When I first heard about the massacre in Wilkinsburg, Pennsylvania, that left five dead and three wounded, I was mortified, saddened and dejected. This type of violence is something that you wouldn’t wish on any community, and my heart goes out to the victims and their families. It’s going to take a concerted effort from all of us to band together through various measures to ensure that something this horrific never happens again.
Or so I thought.
Apparently we’ve been thinking way too deep about the issue of gun violence by blacks against blacks. Now former WTAE-TV anchorperson Wendy Bell, in all her infinite wisdom, has cracked the code to black-on-black violence in this country.
In a now-deleted Facebook post, Bell gets her criminal profiler on and makes assumptions about the killers such as them being black men, likely teens or in their early 20s, having multiple siblings from multiple fathers and their mothers work multiple jobs. She then goes into an anecdote about dining in a restaurant shortly after the murders and seeing a young black waiter working incredibly hard, which inspired her to compliment his manager on his performance. She ends her post by saying that those kind words potentially changed the course of this man’s life, and that in general being nice to someone who is African-American could make them reconsider a life of crime.
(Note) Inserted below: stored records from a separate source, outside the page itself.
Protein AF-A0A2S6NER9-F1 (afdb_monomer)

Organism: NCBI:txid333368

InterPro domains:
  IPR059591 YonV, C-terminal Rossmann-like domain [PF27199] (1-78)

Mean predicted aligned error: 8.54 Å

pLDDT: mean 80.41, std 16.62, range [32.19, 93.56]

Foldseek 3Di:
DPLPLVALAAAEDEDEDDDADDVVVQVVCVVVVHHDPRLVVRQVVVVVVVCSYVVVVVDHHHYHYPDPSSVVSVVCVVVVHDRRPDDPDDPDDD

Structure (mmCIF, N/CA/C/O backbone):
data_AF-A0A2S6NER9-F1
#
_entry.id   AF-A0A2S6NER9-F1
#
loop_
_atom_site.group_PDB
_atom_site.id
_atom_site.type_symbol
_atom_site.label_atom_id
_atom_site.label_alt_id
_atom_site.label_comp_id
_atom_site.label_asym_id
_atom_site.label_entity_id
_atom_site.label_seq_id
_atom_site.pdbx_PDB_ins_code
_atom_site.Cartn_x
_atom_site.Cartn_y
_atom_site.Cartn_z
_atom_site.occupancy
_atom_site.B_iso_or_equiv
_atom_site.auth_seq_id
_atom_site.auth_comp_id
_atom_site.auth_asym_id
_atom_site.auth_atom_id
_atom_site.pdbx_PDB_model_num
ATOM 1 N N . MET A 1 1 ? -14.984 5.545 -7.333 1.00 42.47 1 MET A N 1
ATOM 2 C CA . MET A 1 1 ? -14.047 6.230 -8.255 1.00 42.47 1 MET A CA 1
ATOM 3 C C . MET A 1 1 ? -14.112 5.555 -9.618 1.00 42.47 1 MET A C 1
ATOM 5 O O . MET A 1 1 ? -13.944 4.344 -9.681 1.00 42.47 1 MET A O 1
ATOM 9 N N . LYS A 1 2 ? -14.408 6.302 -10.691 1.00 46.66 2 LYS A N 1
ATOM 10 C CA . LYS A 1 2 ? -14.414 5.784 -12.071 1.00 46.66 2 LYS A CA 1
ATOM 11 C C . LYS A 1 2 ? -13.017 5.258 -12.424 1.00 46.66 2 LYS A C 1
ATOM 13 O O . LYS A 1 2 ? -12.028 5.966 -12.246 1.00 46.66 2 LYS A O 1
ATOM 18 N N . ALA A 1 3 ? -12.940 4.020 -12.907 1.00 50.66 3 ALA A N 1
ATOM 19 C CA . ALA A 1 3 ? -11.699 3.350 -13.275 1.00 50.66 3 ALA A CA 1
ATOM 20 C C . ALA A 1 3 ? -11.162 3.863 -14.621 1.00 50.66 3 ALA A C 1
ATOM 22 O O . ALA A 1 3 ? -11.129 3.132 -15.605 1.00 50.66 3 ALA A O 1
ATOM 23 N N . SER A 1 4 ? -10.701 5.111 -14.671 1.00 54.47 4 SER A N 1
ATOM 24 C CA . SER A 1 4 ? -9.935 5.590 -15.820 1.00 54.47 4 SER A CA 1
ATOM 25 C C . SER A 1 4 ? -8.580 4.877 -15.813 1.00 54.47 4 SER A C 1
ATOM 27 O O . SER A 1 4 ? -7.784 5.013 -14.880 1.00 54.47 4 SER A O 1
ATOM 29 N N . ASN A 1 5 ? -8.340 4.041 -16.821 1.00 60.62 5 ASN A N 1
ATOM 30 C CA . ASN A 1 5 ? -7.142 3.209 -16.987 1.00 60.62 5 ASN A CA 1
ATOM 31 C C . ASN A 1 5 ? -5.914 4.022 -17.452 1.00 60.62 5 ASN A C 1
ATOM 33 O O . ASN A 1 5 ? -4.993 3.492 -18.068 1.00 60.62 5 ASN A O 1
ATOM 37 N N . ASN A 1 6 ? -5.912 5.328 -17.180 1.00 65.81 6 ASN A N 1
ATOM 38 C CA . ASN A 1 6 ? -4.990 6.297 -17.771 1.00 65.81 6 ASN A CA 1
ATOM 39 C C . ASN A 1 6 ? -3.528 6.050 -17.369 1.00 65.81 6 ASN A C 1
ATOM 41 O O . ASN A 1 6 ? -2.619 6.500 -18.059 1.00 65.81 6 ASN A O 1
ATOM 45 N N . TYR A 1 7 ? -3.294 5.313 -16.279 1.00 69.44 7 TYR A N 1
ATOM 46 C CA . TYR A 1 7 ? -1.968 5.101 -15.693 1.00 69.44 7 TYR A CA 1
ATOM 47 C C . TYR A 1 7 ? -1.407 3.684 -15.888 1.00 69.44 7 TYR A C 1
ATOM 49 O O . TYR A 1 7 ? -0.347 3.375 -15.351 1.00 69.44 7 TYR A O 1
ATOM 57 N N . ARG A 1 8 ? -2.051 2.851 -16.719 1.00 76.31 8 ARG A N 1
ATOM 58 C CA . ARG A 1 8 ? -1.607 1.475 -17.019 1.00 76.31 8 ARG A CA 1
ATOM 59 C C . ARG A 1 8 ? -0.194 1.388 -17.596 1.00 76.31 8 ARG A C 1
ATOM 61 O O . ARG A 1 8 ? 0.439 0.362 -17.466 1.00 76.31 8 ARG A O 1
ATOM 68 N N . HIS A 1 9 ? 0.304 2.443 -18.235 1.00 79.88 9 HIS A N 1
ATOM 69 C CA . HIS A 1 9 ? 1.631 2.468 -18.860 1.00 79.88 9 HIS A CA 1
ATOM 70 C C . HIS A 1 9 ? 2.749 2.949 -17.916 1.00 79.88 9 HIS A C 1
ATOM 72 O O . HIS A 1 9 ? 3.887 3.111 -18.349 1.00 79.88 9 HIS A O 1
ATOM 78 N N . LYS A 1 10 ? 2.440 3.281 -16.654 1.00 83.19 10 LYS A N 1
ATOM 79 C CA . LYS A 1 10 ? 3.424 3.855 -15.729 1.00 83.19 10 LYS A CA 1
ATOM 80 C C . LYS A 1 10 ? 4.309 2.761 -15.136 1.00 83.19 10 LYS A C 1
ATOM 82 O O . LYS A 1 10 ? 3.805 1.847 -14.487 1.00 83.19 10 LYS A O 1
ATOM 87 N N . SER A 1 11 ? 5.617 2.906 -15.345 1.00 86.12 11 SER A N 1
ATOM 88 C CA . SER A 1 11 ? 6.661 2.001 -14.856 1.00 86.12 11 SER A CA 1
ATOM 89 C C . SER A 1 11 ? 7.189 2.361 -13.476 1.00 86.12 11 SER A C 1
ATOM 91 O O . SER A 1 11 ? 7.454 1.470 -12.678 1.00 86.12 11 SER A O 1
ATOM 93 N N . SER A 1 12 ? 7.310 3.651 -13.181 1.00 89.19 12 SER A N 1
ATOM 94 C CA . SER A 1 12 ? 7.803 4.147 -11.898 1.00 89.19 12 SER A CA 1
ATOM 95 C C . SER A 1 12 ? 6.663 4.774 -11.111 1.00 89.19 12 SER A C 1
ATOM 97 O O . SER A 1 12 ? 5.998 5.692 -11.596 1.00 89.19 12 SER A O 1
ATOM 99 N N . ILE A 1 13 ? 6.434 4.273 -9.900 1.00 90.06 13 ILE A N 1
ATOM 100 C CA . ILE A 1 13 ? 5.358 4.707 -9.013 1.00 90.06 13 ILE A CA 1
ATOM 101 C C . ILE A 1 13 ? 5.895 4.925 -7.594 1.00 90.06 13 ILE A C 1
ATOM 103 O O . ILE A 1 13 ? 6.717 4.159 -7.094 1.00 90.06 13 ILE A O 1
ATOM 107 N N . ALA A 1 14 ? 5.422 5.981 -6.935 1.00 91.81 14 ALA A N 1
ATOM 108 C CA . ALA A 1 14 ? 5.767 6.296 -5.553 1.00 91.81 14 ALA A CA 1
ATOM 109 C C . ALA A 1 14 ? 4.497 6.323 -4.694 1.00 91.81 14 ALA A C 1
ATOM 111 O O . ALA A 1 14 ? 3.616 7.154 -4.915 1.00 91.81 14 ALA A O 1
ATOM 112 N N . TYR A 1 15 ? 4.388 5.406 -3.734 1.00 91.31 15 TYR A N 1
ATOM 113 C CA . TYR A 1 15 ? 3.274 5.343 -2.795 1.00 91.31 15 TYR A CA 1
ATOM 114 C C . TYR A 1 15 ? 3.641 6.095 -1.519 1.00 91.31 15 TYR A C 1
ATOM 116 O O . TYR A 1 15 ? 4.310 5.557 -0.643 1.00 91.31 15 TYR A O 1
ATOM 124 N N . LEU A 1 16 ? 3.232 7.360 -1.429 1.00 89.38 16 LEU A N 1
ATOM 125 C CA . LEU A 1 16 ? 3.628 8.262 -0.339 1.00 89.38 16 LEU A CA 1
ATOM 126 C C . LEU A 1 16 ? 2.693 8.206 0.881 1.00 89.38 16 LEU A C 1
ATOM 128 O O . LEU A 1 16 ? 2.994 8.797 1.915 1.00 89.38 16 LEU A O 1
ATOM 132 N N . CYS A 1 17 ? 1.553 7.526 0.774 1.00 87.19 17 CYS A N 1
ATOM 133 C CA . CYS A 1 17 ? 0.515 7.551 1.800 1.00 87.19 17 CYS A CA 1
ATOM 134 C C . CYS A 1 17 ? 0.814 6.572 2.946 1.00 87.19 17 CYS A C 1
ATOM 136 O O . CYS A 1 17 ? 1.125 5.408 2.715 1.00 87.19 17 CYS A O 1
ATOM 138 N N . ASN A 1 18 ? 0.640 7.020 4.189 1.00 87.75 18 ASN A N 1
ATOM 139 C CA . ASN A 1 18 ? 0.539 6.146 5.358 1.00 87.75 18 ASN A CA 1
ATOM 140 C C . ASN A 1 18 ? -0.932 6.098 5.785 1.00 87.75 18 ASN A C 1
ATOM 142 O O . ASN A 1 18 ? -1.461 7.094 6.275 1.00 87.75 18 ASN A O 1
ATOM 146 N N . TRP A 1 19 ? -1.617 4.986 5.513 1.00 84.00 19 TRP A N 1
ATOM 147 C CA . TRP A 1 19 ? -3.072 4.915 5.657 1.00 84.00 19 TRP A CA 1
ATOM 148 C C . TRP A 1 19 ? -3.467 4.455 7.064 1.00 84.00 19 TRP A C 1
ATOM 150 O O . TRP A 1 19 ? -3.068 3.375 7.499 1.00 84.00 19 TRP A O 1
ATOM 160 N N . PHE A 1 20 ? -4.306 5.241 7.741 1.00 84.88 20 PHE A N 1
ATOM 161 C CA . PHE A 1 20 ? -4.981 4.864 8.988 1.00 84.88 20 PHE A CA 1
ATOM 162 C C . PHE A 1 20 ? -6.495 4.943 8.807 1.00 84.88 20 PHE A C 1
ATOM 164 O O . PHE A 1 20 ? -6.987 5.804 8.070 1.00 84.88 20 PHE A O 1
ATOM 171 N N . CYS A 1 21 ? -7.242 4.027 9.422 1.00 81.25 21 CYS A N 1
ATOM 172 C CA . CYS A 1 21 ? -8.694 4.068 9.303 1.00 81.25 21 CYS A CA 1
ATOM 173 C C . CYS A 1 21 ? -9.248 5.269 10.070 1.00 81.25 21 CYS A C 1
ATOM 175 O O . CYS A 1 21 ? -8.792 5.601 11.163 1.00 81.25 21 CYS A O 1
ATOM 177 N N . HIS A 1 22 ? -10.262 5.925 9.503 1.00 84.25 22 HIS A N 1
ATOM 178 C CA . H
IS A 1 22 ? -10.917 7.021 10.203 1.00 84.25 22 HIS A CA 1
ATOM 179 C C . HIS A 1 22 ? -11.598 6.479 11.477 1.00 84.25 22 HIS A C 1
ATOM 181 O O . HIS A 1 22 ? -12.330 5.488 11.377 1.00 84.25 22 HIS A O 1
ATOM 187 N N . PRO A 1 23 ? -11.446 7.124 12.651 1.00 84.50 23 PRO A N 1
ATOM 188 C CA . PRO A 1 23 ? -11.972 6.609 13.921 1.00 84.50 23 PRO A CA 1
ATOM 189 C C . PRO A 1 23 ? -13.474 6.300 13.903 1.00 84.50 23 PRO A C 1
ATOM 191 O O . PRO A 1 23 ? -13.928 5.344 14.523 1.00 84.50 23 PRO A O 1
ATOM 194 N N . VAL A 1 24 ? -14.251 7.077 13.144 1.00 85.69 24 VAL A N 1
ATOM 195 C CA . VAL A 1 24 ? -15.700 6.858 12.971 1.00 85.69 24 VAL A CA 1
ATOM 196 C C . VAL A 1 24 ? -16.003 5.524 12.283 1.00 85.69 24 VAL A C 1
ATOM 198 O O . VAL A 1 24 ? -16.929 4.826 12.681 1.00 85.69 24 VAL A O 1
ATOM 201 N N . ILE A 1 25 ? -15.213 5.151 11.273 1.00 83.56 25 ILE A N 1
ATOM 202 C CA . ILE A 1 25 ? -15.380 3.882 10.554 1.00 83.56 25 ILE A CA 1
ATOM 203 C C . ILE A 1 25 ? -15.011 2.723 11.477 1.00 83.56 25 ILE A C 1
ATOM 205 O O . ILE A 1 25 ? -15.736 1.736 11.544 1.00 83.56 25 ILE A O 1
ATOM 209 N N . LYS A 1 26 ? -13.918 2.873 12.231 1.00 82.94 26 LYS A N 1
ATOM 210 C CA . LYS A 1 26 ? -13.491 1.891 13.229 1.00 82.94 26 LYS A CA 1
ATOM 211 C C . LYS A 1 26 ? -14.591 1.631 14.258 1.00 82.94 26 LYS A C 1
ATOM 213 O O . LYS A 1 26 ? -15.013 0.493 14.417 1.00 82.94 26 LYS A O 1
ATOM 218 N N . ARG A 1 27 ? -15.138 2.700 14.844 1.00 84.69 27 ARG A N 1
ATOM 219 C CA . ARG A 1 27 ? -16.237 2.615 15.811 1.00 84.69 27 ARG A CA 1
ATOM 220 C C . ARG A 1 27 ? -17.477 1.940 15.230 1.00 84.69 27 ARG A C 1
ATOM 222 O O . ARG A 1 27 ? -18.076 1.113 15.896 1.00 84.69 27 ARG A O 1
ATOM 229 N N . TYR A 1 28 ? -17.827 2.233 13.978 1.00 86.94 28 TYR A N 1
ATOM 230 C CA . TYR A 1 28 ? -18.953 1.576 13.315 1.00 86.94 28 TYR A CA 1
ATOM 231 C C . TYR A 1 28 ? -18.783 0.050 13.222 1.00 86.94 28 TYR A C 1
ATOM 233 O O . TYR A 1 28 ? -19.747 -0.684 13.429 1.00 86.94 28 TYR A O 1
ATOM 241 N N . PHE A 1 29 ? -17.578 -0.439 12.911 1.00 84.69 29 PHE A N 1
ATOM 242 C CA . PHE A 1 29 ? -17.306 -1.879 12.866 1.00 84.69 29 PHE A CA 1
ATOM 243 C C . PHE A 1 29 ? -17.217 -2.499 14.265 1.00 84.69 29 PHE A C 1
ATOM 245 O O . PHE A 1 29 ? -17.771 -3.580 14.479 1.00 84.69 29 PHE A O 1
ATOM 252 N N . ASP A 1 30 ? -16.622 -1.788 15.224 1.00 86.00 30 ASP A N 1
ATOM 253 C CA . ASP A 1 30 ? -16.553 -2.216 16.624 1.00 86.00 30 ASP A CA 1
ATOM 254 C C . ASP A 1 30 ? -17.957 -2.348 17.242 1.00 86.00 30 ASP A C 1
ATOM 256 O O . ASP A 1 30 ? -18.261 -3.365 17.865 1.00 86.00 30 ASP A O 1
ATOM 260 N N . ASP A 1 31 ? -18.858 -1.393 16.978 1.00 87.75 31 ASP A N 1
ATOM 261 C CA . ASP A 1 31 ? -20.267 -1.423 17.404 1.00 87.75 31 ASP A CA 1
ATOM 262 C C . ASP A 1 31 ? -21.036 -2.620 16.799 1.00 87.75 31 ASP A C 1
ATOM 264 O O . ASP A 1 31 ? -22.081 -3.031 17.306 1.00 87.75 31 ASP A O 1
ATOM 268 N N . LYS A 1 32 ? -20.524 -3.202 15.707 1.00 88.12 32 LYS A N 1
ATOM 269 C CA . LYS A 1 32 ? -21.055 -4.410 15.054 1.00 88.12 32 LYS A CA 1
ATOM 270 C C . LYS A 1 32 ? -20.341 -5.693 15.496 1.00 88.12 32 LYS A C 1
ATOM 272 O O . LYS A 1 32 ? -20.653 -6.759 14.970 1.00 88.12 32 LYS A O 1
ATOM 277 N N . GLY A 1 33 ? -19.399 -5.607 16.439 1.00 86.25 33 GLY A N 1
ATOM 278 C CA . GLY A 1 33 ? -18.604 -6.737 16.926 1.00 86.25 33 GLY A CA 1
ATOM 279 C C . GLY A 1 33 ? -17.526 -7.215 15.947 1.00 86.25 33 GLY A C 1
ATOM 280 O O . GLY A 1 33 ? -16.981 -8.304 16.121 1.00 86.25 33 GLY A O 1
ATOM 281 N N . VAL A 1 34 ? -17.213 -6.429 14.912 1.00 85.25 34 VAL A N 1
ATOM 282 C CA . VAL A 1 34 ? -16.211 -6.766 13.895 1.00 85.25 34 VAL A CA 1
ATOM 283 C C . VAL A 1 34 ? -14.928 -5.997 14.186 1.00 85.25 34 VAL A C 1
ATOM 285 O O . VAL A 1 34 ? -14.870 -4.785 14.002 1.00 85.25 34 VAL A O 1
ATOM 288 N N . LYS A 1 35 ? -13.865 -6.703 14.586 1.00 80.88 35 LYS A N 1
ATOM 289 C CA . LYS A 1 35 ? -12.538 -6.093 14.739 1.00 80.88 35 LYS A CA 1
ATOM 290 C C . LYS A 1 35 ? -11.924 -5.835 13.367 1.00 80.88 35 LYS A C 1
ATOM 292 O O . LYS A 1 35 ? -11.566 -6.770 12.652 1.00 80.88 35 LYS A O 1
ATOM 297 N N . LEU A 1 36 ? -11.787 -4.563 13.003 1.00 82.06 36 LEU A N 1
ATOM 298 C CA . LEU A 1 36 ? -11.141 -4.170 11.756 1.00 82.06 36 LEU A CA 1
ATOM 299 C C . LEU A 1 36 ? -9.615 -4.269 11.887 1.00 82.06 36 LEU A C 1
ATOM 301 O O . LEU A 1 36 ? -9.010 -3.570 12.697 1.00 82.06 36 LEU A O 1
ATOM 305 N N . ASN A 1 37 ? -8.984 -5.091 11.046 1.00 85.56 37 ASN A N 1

Don’t get me wrong, it’s definitely not a bad thing to be nicer to people. But you have to be one incredibly delusional person to think that smiling awkwardly at your black waiter is going to quell the violence and bloodshed of that waiter’s respective community. The world doesn’t work that way. You can’t wish something into existence. Stopping gun violence in these communities is going to take real hard, salient work. It’s going to take the type of work those telling us we’re all one human race have proven numerous times they are unwilling to put in.
One way they show this is through whom they choose to support at the ballot box. More often than not, they support candidates who implement laws that are ultimately harmful to urban communities. For example, candidates who rack up landslide wins in suburban areas end up making policies such as disproportionately harsh drug sentencing laws, truth-in-sentencing and mandatory minimum sentencing laws. These are things that unnecessarily break up families even more and further limit opportunities for offenders once they leave prison.
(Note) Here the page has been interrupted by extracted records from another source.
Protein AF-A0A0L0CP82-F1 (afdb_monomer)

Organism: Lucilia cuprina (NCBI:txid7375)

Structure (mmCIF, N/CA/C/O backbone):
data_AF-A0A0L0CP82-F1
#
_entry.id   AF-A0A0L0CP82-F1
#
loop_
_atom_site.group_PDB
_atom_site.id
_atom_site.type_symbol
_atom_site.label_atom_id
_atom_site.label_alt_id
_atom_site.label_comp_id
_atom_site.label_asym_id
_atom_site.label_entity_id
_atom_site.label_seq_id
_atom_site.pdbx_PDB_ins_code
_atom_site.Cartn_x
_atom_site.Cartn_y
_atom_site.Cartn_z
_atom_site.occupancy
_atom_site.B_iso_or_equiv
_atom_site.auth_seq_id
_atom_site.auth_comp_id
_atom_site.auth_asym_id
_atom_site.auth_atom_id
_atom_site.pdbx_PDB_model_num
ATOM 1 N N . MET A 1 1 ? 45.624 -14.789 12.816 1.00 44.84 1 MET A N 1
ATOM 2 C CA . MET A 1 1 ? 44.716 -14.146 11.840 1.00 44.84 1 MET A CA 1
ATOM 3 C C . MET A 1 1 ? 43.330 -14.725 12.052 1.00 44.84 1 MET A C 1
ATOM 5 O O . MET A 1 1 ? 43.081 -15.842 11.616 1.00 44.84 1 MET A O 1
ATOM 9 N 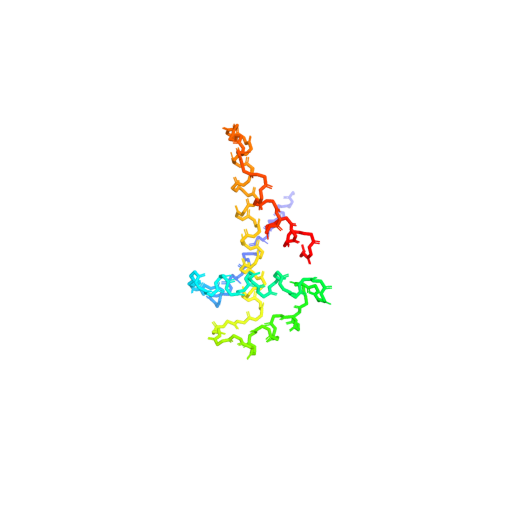N . ASP A 1 2 ? 42.481 -14.026 12.799 1.00 47.00 2 ASP A N 1
ATOM 10 C CA . ASP A 1 2 ? 41.157 -14.527 13.170 1.00 47.00 2 ASP A CA 1
ATOM 11 C C . ASP A 1 2 ? 40.132 -14.179 12.078 1.00 47.00 2 ASP A C 1
ATOM 13 O O . ASP A 1 2 ? 40.010 -13.022 11.669 1.00 47.00 2 ASP A O 1
ATOM 17 N N . LYS A 1 3 ? 39.448 -15.190 11.537 1.00 55.72 3 LYS A N 1
ATOM 18 C CA . LYS A 1 3 ? 38.455 -15.027 10.468 1.00 55.72 3 LYS A CA 1
ATOM 19 C C . LYS A 1 3 ? 37.082 -14.880 11.117 1.00 55.72 3 LYS A C 1
ATOM 21 O O . LYS A 1 3 ? 36.361 -15.859 11.298 1.00 55.72 3 LYS A O 1
ATOM 26 N N . THR A 1 4 ? 36.700 -13.647 11.444 1.00 56.09 4 THR A N 1
ATOM 27 C CA . THR A 1 4 ? 35.364 -13.335 11.967 1.00 56.09 4 THR A CA 1
ATOM 28 C C . THR A 1 4 ? 34.304 -13.630 10.901 1.00 56.09 4 THR A C 1
ATOM 30 O O . THR A 1 4 ? 34.058 -12.842 9.986 1.00 56.09 4 THR A O 1
ATOM 33 N N . THR A 1 5 ? 33.675 -14.798 10.998 1.00 62.28 5 THR A N 1
ATOM 34 C CA . THR A 1 5 ? 32.618 -15.223 10.077 1.00 62.28 5 THR A CA 1
ATOM 35 C C . THR A 1 5 ? 31.336 -14.482 10.452 1.00 62.28 5 THR A C 1
ATOM 37 O O . THR A 1 5 ? 30.712 -14.779 11.465 1.00 62.28 5 THR A O 1
ATOM 40 N N . LYS A 1 6 ? 30.949 -13.468 9.665 1.00 64.44 6 LYS A N 1
ATOM 41 C CA . LYS A 1 6 ? 29.686 -12.738 9.861 1.00 64.44 6 LYS A CA 1
ATOM 42 C C . LYS A 1 6 ? 28.508 -13.685 9.624 1.00 64.44 6 LYS A C 1
ATOM 44 O O . LYS A 1 6 ? 28.182 -14.002 8.482 1.00 64.44 6 LYS A O 1
ATOM 49 N N . THR A 1 7 ? 27.850 -14.112 10.696 1.00 65.19 7 THR A N 1
ATOM 50 C CA . THR A 1 7 ? 26.624 -14.910 10.637 1.00 65.19 7 THR A CA 1
ATOM 51 C C . THR A 1 7 ? 25.519 -14.094 9.965 1.00 65.19 7 THR A C 1
ATOM 53 O O . THR A 1 7 ? 24.972 -13.155 10.543 1.00 65.19 7 THR A O 1
ATOM 56 N N . ILE A 1 8 ? 25.189 -14.426 8.715 1.00 66.94 8 ILE A N 1
ATOM 57 C CA . ILE A 1 8 ? 24.052 -13.832 8.006 1.00 66.94 8 ILE A CA 1
ATOM 58 C C . ILE A 1 8 ? 22.784 -14.391 8.650 1.00 66.94 8 ILE A C 1
ATOM 60 O O . ILE A 1 8 ? 22.336 -15.491 8.326 1.00 66.94 8 ILE A O 1
ATOM 64 N N . VAL A 1 9 ? 22.198 -13.634 9.578 1.00 67.12 9 VAL A N 1
ATOM 65 C CA . VAL A 1 9 ? 20.885 -13.950 10.147 1.00 67.12 9 VAL A CA 1
ATOM 66 C C . VAL A 1 9 ? 19.859 -13.868 9.016 1.00 67.12 9 VAL A C 1
ATOM 68 O O . VAL A 1 9 ? 19.431 -12.784 8.607 1.00 67.12 9 VAL A O 1
ATOM 71 N N . LYS A 1 10 ? 19.476 -15.027 8.465 1.00 61.78 10 LYS A N 1
ATOM 72 C CA . LYS A 1 10 ? 18.355 -15.136 7.528 1.00 61.78 10 LYS A CA 1
ATOM 73 C C . LYS A 1 10 ? 17.112 -14.641 8.261 1.00 61.78 10 LYS A C 1
ATOM 75 O O . LYS A 1 10 ? 16.628 -15.299 9.176 1.00 61.78 10 LYS A O 1
ATOM 80 N N . ARG A 1 11 ? 16.604 -13.466 7.870 1.00 60.97 11 ARG A N 1
ATOM 81 C CA . ARG A 1 11 ? 15.330 -12.942 8.377 1.00 60.97 11 ARG A CA 1
ATOM 82 C C . ARG A 1 11 ? 14.271 -14.012 8.156 1.00 60.97 11 ARG A C 1
ATOM 84 O O . ARG A 1 11 ? 13.968 -14.339 7.008 1.00 60.97 11 ARG A O 1
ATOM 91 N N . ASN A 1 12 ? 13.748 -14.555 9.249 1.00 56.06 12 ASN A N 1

I understand that people realize how deep these policies cut into the heart of urban America. But they at least have to understand how bad statements like Bell’s look, especially to someone who sees the impact of those policies directly on a daily basis. The problems that Bell is attempting to explain away are so complex and far-reaching. When you consider the fact that these are problems that people like Bell have a hand in perpetuating because of the policies and candidates they support, Bell’s naive and condescending Facebook post comes off not as racist, but as offensive and highly ignorant.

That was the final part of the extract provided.